### [What is needed]
Where the records below reach the line containing "ATOM 72 O O", start transcribing, and end with the line containing "ATOM 88 N N . GLU", exactly and with nothing else added.

[Records drawn from a dataset]
»»

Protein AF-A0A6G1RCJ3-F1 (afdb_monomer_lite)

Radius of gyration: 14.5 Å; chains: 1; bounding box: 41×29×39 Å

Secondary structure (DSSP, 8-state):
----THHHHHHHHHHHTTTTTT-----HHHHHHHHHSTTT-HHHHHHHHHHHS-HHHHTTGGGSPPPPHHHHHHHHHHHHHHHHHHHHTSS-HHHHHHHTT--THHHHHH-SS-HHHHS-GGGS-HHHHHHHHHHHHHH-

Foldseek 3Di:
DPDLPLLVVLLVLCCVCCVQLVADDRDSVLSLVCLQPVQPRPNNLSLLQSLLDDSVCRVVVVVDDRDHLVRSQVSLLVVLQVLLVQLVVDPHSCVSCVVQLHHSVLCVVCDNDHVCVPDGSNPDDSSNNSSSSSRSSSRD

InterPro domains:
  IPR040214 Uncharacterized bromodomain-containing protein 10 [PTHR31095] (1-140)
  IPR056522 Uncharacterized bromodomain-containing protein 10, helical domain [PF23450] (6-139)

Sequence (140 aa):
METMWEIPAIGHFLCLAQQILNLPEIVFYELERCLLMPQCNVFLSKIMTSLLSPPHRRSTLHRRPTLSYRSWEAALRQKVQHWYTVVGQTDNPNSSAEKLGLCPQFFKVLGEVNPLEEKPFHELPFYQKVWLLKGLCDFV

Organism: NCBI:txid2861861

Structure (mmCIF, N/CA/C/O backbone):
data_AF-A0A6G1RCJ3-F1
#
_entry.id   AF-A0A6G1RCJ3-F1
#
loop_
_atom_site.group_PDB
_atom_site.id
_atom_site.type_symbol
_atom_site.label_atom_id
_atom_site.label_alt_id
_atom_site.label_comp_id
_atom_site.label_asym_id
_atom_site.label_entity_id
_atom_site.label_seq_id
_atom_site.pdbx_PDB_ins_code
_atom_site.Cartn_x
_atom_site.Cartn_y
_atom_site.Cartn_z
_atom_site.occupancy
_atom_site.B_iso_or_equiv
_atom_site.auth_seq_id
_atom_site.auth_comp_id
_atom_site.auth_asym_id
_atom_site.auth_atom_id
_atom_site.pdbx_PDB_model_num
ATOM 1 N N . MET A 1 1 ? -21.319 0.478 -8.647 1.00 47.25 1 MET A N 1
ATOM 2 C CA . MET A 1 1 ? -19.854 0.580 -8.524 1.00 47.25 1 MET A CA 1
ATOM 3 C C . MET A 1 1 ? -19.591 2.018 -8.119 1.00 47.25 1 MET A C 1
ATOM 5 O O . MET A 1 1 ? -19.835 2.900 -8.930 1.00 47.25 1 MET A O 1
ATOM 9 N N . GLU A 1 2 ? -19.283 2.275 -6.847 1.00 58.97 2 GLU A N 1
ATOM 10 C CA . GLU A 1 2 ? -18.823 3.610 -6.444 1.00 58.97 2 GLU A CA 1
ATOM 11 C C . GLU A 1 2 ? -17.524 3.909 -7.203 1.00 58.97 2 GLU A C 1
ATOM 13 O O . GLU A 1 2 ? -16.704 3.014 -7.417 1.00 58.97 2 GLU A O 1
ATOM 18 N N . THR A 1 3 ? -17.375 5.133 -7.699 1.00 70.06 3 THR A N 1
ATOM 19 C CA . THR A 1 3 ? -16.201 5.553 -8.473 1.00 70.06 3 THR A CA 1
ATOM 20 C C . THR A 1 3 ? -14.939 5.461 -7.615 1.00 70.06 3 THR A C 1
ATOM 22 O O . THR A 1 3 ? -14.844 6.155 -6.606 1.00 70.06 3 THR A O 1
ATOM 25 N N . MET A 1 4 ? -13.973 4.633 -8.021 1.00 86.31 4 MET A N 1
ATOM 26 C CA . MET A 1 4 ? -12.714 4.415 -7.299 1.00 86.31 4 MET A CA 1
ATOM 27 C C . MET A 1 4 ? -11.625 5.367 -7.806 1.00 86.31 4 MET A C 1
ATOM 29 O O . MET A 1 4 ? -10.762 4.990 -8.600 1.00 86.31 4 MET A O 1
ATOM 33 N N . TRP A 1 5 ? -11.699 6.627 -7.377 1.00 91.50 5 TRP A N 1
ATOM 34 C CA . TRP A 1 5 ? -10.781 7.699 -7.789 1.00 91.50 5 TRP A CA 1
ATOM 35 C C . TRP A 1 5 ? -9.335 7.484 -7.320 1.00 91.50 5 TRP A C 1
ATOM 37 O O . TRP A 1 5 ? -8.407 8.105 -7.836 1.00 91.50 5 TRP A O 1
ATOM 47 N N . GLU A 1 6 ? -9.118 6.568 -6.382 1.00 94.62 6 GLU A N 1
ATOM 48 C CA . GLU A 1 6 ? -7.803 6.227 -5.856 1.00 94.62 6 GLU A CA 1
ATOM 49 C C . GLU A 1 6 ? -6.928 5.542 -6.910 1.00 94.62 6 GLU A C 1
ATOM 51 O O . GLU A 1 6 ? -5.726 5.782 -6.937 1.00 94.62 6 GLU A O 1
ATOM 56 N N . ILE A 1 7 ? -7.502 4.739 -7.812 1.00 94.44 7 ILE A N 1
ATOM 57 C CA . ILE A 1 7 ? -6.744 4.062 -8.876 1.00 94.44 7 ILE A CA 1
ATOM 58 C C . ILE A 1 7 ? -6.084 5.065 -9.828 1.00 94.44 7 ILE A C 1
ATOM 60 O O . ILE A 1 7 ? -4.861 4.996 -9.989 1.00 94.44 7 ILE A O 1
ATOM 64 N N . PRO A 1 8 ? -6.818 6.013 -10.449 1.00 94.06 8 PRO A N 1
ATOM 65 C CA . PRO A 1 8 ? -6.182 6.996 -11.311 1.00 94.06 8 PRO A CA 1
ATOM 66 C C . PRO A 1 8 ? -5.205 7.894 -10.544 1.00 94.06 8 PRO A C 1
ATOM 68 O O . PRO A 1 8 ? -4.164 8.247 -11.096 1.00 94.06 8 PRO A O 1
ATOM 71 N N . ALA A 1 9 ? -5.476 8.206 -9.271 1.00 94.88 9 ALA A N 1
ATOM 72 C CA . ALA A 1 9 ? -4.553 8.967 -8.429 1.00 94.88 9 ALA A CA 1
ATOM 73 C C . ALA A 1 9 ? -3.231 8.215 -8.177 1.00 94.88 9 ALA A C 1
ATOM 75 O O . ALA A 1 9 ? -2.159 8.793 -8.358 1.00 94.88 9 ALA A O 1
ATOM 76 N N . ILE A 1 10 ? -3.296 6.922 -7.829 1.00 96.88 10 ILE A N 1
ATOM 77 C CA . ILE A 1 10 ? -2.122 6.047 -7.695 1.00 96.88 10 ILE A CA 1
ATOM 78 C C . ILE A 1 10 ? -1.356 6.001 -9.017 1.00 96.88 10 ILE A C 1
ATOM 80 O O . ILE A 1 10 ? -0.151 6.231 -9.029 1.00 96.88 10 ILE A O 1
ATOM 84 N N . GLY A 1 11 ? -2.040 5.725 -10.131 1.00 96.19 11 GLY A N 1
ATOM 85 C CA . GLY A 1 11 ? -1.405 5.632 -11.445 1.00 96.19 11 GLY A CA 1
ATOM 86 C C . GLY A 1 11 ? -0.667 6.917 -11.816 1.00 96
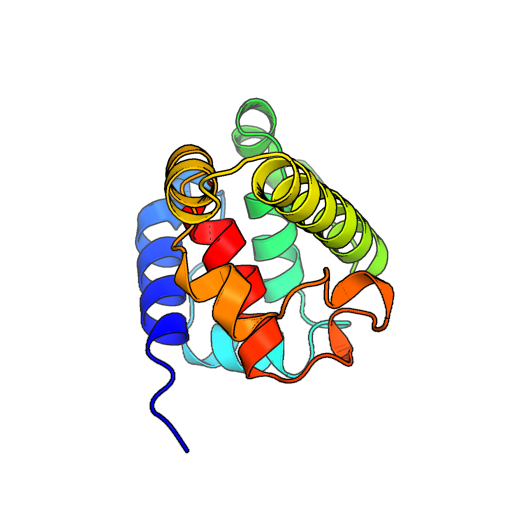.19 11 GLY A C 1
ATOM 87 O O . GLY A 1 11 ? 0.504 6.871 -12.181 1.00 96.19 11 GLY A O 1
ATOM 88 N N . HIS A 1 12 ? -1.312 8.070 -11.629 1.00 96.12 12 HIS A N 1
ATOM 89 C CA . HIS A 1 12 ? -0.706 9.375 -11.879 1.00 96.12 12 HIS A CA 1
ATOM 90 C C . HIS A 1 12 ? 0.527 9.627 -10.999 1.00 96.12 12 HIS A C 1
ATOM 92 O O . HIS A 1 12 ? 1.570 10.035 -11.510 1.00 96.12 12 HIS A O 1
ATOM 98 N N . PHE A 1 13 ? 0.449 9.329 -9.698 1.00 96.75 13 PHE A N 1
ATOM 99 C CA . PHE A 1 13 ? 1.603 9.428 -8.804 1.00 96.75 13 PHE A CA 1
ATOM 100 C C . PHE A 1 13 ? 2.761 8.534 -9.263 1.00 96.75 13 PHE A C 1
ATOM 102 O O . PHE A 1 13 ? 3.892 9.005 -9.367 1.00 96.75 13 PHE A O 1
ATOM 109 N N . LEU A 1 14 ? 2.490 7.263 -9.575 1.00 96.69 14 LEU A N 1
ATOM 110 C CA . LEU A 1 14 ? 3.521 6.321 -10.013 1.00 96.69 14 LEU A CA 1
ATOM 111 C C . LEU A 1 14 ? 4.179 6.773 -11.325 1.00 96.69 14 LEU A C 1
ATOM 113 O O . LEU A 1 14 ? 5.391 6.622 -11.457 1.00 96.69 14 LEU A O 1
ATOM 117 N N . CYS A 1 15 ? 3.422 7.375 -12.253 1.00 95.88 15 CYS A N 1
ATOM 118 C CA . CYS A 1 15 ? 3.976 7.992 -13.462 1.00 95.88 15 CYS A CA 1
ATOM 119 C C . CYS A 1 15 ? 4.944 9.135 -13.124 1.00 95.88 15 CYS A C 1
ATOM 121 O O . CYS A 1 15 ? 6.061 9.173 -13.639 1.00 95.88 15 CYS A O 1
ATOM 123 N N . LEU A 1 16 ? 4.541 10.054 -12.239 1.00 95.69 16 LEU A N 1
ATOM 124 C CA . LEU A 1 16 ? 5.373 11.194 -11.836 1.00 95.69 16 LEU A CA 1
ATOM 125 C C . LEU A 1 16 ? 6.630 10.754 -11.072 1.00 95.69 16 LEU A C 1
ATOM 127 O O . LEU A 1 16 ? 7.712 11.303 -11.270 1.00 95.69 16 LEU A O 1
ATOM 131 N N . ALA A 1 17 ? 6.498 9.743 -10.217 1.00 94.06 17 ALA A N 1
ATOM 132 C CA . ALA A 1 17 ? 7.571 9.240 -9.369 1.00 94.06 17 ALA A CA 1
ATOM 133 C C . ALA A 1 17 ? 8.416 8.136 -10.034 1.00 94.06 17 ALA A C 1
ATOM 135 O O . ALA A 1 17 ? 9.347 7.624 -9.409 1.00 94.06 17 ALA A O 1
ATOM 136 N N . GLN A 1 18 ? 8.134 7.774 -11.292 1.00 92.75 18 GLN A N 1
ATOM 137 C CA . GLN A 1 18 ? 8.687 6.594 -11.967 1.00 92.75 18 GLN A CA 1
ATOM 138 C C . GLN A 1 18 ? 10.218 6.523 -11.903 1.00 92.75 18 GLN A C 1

««
»»

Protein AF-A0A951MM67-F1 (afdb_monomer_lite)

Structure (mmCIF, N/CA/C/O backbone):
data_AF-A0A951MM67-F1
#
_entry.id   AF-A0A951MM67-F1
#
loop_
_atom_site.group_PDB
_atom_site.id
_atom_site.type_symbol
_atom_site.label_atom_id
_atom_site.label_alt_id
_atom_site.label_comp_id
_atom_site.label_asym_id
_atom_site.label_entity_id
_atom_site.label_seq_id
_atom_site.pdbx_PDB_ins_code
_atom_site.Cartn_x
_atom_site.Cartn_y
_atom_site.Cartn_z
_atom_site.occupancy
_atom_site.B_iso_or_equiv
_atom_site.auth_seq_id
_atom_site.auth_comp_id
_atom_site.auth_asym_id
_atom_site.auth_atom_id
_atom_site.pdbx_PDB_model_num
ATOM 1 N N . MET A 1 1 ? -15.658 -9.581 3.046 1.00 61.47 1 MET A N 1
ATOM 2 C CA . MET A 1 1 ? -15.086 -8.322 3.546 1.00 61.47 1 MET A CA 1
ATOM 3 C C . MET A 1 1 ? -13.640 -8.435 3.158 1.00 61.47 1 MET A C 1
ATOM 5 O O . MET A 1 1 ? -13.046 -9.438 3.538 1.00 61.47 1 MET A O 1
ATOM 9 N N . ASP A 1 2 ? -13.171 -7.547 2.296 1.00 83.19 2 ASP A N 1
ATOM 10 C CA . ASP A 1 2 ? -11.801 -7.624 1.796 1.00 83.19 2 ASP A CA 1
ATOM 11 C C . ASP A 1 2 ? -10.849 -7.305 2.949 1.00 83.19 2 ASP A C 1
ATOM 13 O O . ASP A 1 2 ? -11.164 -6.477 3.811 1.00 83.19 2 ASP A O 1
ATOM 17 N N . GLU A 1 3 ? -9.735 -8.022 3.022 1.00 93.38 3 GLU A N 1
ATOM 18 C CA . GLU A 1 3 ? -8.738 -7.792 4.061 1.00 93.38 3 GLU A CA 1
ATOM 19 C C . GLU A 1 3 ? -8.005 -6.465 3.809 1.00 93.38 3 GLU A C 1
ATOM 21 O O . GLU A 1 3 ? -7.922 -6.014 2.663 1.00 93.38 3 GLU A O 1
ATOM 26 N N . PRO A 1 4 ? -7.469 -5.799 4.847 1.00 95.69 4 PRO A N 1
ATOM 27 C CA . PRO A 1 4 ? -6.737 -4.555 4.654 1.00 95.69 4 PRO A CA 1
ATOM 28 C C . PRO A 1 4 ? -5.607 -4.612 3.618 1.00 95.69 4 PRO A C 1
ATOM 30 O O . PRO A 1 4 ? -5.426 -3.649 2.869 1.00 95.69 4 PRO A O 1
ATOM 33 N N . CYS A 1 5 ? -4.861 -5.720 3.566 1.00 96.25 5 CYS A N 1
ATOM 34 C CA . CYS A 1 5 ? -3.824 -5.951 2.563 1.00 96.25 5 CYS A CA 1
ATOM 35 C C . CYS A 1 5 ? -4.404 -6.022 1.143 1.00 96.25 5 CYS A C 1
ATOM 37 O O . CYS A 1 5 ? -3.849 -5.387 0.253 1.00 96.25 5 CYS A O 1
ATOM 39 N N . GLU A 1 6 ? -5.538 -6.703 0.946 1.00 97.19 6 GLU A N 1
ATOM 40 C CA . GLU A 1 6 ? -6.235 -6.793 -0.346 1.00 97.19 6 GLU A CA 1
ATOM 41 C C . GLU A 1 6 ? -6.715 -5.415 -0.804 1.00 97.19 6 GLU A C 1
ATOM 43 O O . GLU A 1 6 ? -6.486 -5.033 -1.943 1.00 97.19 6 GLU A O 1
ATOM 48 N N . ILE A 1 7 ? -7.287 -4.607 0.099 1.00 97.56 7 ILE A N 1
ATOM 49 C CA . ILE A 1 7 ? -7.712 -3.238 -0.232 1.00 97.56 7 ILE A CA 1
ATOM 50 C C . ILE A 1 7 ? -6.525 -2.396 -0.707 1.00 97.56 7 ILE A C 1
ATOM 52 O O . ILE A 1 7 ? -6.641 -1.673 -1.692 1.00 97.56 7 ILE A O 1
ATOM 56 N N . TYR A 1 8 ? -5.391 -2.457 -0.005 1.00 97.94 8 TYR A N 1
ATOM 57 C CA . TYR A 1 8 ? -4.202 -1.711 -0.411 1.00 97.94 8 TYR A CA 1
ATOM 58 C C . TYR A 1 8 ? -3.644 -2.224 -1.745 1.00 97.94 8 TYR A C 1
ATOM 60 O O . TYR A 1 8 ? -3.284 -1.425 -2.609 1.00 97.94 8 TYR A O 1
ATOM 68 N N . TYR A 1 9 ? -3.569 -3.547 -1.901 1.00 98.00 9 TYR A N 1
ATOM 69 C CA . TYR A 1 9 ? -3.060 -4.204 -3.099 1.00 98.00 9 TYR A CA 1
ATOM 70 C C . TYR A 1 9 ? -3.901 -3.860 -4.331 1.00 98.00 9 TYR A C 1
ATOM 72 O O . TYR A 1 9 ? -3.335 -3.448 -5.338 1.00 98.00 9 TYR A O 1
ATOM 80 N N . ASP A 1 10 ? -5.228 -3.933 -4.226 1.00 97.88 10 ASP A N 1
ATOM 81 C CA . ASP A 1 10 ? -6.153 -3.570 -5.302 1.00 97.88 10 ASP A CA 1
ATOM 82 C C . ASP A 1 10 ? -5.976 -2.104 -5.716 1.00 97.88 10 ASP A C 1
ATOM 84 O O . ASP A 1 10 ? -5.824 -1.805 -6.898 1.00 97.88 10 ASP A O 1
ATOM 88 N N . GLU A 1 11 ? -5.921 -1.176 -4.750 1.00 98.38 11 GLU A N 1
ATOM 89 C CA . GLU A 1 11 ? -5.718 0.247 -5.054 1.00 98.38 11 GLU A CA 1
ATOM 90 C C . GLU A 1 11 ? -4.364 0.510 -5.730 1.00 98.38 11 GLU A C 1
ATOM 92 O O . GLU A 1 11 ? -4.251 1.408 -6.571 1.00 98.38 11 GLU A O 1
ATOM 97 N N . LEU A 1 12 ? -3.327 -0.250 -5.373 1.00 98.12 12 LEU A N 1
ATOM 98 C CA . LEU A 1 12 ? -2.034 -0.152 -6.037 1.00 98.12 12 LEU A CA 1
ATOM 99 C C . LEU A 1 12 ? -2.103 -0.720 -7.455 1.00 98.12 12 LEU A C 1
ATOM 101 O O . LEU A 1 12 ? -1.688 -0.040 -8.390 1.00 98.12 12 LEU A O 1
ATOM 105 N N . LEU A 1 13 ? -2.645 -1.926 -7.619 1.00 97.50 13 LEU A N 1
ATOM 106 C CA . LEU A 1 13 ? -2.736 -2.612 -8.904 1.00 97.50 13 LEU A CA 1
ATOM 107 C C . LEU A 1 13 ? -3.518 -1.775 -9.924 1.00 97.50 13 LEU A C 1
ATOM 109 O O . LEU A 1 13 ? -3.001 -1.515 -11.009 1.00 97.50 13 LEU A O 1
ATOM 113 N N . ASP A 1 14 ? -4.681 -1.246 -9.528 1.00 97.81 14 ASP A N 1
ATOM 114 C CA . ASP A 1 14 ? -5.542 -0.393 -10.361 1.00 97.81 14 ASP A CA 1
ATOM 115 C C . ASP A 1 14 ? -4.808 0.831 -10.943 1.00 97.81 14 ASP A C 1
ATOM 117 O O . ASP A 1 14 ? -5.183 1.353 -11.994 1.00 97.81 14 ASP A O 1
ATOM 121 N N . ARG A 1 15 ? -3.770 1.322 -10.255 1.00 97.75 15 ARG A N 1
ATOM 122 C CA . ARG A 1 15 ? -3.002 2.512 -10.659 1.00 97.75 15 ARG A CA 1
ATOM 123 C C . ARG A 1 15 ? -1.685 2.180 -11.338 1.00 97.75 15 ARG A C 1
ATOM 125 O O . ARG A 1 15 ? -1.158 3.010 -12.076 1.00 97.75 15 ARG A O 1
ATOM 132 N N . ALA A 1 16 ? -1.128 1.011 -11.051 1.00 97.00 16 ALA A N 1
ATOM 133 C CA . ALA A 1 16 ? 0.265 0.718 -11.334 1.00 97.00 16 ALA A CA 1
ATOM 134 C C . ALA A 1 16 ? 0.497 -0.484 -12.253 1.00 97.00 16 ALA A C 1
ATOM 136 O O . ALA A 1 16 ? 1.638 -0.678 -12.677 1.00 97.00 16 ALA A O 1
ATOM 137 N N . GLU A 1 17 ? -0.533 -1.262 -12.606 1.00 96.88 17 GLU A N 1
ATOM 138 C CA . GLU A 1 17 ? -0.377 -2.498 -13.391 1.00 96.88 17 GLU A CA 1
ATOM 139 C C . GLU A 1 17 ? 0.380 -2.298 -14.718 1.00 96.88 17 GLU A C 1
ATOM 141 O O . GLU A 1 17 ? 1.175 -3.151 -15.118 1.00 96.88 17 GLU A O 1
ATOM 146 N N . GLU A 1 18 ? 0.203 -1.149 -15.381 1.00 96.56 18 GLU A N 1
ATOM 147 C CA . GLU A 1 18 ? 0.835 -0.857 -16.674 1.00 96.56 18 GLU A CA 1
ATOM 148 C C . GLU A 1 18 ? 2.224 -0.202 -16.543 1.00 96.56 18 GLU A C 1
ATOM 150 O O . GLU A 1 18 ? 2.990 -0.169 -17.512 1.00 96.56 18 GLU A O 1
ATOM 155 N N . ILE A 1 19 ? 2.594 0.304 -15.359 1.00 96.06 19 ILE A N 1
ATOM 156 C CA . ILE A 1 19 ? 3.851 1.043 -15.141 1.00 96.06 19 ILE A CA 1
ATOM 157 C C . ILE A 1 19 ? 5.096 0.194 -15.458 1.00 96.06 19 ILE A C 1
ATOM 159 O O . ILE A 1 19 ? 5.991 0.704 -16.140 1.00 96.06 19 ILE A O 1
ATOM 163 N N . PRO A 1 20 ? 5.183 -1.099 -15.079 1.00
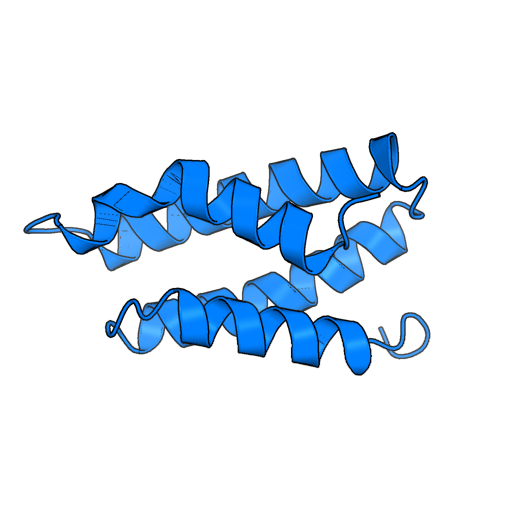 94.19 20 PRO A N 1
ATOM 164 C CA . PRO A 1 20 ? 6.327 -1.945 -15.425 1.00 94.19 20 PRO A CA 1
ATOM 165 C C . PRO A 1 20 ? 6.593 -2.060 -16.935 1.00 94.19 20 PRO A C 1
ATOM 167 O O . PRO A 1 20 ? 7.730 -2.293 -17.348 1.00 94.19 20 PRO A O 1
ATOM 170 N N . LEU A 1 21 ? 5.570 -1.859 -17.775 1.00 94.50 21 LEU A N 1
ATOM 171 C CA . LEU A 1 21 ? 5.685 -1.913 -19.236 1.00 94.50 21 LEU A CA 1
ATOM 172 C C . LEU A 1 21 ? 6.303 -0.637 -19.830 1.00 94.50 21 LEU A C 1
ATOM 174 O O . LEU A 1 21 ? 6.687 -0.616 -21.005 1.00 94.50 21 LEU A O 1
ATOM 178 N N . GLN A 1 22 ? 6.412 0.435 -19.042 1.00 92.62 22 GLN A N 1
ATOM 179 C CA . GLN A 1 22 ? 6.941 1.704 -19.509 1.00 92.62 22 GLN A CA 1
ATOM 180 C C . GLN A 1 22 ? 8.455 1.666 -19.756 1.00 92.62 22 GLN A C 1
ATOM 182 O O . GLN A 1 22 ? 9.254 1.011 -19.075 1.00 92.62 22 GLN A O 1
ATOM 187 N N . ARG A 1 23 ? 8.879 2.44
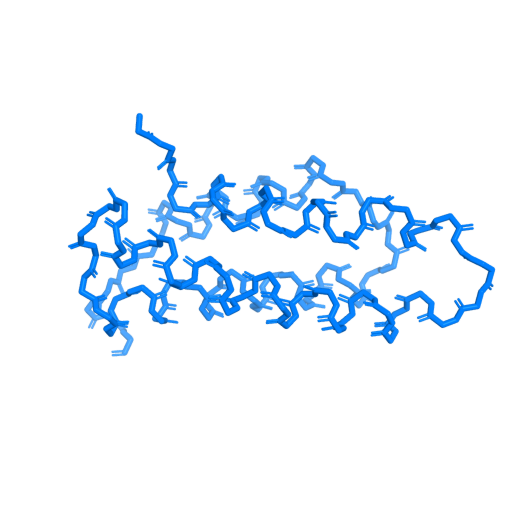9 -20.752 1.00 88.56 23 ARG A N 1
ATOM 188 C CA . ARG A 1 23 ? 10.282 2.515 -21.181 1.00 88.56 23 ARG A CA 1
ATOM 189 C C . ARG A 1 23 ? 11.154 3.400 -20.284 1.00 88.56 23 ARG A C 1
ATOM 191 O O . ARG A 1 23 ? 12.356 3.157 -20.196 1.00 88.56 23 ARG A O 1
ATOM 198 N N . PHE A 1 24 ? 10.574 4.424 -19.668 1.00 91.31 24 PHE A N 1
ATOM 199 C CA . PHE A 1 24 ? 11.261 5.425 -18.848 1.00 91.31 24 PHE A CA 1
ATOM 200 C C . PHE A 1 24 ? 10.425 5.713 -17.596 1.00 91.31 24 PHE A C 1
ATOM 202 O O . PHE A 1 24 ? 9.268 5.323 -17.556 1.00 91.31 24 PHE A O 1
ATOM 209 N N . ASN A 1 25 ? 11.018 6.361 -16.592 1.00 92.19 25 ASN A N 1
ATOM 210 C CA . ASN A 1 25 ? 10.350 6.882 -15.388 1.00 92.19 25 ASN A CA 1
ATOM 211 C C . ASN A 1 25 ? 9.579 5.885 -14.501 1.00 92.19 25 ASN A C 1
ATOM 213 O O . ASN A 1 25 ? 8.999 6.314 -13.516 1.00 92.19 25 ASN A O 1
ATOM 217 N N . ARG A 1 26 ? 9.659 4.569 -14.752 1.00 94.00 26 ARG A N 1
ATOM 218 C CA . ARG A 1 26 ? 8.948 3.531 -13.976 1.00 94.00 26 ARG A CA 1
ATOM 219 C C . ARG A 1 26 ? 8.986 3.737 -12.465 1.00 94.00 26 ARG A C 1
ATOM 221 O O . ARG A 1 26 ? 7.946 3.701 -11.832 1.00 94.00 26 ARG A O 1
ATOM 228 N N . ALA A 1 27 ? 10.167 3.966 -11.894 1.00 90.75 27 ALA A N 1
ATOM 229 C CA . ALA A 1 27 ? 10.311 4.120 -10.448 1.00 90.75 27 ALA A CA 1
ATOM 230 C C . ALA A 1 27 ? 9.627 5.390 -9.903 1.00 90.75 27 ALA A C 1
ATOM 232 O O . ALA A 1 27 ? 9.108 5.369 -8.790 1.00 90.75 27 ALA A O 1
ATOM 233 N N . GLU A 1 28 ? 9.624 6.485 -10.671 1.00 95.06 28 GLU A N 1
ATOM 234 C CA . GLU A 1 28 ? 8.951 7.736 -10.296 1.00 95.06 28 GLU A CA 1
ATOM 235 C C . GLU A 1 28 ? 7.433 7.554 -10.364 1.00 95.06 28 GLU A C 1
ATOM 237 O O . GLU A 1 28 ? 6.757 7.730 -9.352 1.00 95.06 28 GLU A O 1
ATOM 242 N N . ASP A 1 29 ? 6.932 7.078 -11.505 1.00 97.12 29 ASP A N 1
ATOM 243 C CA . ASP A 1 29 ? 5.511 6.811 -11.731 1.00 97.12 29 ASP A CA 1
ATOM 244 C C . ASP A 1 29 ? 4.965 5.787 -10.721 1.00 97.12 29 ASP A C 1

««

### [Exercise response]
ATOM 72 O O . TYR A 1 9 ? -3.335 -3.448 -5.338 1.00 98.00 9 TYR A O 1
ATOM 80 N N . ASP A 1 10 ? -5.228 -3.933 -4.226 1.00 97.88 10 ASP A N 1
ATOM 81 C CA . ASP A 1 10 ? -6.153 -3.570 -5.302 1.00 97.88 10 ASP A CA 1
ATOM 82 C C . ASP A 1 10 ? -5.976 -2.104 -5.716 1.00 97.88 10 ASP A C 1
ATOM 84 O O . ASP A 1 10 ? -5.824 -1.805 -6.898 1.00 97.88 10 ASP A O 1
ATOM 88 N N . GLU A 1 11 ? -5.921 -1.176 -4.750 1.00 98.38 11 GLU A N 1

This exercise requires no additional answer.